* [Exercise brief] The answer must consist solely of the lines from the one containing "ATOM 227 C C" to the end of the entries below, repeated exactly.

Stored entries
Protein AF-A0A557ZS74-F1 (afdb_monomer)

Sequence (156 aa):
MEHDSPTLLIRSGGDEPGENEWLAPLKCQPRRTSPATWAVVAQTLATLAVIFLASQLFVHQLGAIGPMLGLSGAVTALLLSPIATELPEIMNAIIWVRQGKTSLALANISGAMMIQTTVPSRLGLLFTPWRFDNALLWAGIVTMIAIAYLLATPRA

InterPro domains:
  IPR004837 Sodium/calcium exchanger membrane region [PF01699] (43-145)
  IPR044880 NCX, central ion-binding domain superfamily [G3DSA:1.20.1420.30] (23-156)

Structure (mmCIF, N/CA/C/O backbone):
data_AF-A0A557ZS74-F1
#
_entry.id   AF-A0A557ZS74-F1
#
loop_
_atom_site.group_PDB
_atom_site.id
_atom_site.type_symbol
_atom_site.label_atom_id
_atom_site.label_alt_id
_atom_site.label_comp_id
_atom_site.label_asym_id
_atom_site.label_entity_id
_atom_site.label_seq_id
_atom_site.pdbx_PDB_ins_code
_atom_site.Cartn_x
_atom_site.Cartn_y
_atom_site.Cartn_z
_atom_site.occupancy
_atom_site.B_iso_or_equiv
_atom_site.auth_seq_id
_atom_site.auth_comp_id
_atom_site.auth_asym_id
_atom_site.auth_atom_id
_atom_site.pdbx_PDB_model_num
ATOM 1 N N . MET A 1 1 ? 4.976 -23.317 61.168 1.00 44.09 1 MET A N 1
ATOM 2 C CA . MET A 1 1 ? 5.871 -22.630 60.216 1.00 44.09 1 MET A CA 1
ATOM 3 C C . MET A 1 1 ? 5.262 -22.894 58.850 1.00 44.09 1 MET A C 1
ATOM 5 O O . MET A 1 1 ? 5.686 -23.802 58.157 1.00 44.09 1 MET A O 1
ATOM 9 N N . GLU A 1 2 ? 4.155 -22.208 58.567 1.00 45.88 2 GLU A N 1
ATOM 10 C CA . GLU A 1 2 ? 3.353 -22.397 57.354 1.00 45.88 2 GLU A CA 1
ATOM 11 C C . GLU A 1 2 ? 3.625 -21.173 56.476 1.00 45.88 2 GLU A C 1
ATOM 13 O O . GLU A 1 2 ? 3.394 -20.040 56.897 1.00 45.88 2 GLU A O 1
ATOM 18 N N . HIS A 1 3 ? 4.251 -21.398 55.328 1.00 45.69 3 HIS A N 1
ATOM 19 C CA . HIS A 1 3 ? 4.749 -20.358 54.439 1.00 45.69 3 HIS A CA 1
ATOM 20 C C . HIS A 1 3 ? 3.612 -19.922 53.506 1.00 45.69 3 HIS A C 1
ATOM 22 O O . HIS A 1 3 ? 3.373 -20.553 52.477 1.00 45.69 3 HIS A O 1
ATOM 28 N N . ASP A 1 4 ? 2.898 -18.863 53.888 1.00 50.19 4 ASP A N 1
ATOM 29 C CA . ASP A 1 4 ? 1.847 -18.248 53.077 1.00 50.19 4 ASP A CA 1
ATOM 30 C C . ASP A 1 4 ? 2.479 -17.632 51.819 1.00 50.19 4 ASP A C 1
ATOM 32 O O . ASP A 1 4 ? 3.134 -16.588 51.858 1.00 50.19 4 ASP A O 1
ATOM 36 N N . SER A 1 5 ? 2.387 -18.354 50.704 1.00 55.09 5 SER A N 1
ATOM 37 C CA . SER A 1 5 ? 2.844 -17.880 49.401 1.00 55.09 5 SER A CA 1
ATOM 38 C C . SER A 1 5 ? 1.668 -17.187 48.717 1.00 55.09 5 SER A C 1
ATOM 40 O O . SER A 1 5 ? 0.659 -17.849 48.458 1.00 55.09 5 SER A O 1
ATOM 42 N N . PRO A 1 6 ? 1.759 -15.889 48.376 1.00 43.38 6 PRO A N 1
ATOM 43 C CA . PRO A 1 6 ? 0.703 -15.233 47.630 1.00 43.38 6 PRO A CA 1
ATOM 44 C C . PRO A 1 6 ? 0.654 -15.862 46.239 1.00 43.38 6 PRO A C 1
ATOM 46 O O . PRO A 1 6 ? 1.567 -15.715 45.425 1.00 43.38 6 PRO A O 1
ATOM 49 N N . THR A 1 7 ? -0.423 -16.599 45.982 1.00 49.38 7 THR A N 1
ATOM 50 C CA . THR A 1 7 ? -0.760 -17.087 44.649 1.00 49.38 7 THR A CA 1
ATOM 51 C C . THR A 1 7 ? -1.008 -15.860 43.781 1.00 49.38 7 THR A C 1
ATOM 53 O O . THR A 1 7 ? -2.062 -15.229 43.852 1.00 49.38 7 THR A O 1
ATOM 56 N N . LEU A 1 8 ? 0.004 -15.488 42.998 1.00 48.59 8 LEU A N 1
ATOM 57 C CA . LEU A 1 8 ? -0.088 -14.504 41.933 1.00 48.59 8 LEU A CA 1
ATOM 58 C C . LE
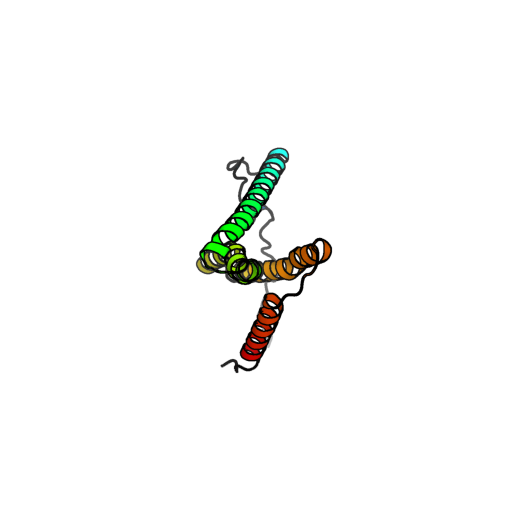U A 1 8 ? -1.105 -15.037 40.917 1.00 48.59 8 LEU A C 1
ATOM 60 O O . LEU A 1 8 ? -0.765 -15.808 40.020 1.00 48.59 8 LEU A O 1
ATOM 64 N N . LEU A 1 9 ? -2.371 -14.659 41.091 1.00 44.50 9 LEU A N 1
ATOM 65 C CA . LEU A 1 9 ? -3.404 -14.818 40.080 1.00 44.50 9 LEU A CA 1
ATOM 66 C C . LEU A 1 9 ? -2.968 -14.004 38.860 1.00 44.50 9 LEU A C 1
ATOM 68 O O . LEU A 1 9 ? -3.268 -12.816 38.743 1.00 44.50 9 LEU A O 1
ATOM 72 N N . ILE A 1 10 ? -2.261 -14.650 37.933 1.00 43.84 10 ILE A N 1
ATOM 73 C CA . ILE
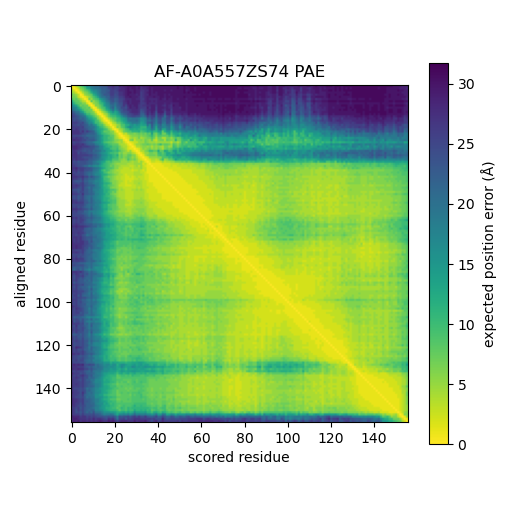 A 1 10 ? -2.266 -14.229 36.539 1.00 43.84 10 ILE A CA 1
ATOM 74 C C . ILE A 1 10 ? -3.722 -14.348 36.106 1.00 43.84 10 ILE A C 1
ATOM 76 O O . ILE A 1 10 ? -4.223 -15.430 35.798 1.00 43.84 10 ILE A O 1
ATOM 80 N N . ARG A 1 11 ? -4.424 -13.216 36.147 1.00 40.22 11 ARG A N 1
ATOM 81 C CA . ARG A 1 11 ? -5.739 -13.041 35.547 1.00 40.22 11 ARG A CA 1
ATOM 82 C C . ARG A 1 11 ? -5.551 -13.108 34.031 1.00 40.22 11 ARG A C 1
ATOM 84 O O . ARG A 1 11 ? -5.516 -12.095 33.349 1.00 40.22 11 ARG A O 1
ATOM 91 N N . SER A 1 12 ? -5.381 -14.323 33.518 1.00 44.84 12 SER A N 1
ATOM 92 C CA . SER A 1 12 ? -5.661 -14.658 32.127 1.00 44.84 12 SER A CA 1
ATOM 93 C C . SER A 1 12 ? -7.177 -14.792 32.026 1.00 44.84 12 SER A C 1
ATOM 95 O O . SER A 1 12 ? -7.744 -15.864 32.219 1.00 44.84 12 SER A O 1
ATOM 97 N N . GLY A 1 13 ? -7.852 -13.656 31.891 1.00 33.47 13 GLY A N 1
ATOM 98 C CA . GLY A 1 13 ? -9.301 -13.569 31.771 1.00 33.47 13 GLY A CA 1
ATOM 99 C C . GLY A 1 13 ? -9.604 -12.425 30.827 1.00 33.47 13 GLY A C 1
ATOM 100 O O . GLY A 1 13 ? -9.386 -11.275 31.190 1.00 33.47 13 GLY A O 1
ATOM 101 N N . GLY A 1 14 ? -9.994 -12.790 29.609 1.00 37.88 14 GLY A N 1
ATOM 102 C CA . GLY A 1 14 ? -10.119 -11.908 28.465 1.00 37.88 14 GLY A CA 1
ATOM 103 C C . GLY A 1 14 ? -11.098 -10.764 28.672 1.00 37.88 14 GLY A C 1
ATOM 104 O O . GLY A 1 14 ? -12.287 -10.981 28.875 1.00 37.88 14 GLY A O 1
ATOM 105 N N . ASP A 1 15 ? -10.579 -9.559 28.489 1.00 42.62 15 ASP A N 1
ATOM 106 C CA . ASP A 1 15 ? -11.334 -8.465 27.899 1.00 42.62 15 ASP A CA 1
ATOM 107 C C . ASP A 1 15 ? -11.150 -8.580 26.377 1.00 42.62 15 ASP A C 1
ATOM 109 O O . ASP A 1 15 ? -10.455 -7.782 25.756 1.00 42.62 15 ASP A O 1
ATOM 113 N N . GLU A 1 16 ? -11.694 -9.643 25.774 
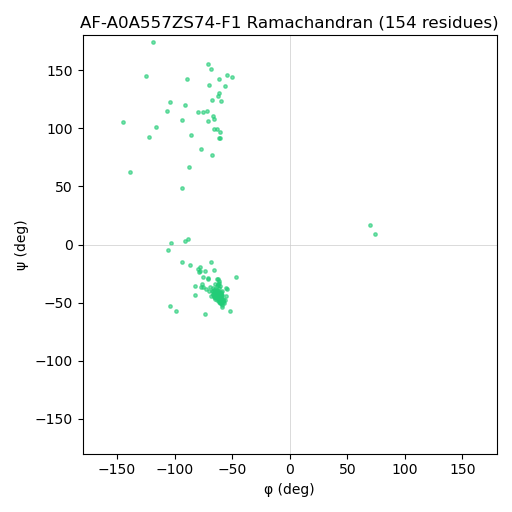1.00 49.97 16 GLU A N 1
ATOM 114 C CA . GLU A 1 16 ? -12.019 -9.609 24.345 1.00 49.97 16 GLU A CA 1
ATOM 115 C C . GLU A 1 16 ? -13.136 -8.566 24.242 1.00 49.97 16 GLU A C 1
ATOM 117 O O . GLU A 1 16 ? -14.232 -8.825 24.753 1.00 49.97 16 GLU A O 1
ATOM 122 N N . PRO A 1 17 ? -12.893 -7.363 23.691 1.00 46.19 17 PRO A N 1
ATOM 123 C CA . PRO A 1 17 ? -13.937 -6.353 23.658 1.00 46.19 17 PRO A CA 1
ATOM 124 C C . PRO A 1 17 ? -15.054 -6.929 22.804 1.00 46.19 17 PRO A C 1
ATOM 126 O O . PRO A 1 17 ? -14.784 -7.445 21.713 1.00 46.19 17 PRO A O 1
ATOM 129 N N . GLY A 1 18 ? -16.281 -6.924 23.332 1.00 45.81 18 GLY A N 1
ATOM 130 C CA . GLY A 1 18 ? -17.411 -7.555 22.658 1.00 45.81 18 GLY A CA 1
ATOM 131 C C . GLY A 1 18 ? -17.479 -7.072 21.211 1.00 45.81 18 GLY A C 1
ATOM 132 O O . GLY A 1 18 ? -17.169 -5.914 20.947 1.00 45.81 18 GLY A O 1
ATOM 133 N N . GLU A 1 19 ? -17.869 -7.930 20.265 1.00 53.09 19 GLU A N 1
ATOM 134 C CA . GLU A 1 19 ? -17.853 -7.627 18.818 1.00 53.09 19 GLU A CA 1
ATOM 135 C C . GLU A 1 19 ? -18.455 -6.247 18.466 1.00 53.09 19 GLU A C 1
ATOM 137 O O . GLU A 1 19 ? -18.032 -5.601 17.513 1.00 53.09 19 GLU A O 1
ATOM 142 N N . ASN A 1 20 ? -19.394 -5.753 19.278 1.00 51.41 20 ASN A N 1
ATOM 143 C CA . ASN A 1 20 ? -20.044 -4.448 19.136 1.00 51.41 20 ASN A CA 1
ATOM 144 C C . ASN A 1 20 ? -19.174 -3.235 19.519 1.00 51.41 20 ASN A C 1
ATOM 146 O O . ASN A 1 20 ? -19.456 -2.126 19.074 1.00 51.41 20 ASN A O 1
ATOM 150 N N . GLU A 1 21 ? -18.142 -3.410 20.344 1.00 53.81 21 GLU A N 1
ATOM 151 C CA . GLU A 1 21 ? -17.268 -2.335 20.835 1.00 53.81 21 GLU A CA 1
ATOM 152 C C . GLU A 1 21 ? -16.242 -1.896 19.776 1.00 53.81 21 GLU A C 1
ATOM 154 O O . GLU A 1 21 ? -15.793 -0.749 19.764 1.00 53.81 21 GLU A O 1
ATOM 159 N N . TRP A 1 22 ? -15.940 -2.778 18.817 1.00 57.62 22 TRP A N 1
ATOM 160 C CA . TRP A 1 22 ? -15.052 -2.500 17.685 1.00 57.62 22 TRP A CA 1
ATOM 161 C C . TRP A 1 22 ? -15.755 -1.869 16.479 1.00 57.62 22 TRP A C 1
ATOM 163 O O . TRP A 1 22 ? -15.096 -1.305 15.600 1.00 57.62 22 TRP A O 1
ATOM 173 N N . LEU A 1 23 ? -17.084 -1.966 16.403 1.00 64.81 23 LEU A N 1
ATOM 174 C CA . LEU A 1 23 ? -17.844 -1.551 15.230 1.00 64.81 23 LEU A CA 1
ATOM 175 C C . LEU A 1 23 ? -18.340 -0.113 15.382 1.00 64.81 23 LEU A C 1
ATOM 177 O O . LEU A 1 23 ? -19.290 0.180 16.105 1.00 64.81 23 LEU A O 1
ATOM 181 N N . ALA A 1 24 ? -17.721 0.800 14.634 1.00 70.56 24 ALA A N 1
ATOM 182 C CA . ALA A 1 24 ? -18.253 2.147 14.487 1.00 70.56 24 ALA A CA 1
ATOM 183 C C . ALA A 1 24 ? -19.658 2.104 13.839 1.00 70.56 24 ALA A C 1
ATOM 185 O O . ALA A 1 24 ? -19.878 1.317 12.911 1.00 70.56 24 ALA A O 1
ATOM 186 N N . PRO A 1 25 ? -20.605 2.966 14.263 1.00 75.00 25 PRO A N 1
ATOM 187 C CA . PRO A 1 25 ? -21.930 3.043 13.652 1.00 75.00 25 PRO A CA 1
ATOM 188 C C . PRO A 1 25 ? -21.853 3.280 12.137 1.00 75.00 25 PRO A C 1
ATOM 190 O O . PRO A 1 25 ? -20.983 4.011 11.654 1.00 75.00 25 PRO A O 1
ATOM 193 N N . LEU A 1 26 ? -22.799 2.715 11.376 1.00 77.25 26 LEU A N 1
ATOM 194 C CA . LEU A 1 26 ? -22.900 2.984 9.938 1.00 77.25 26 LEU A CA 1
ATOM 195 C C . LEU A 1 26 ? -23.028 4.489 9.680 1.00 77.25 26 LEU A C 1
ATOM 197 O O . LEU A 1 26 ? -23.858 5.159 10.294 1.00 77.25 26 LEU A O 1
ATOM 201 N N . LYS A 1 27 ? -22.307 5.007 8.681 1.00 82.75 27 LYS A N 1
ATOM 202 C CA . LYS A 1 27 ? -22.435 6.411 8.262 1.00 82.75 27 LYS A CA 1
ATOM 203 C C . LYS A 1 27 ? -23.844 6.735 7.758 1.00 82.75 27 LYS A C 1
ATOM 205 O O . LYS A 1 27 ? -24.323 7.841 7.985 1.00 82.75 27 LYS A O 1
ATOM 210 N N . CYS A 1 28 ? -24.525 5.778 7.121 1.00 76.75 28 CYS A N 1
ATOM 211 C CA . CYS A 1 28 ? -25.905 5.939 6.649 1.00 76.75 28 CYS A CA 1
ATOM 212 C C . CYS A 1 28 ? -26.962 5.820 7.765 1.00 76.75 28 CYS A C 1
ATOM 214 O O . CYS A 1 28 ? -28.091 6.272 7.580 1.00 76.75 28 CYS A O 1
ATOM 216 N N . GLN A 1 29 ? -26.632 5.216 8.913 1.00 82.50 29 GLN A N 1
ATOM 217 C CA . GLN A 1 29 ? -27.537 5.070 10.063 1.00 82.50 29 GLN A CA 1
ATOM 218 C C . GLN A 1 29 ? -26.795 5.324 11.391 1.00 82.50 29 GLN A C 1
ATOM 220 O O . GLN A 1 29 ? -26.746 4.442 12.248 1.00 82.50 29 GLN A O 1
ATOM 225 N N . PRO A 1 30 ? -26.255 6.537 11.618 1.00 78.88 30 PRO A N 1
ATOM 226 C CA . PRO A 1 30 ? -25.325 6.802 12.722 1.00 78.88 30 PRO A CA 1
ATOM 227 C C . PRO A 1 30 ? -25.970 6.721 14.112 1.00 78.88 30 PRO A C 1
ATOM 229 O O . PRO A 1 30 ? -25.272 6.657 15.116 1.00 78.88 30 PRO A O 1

* [The answer]
ATOM 227 C C . PRO A 1 30 ? -25.970 6.721 14.112 1.00 78.88 30 PRO A C 1
ATOM 229 O O . PRO A 1 30 ? -25.272 6.657 15.116 1.00 78.88 30 PRO A O 1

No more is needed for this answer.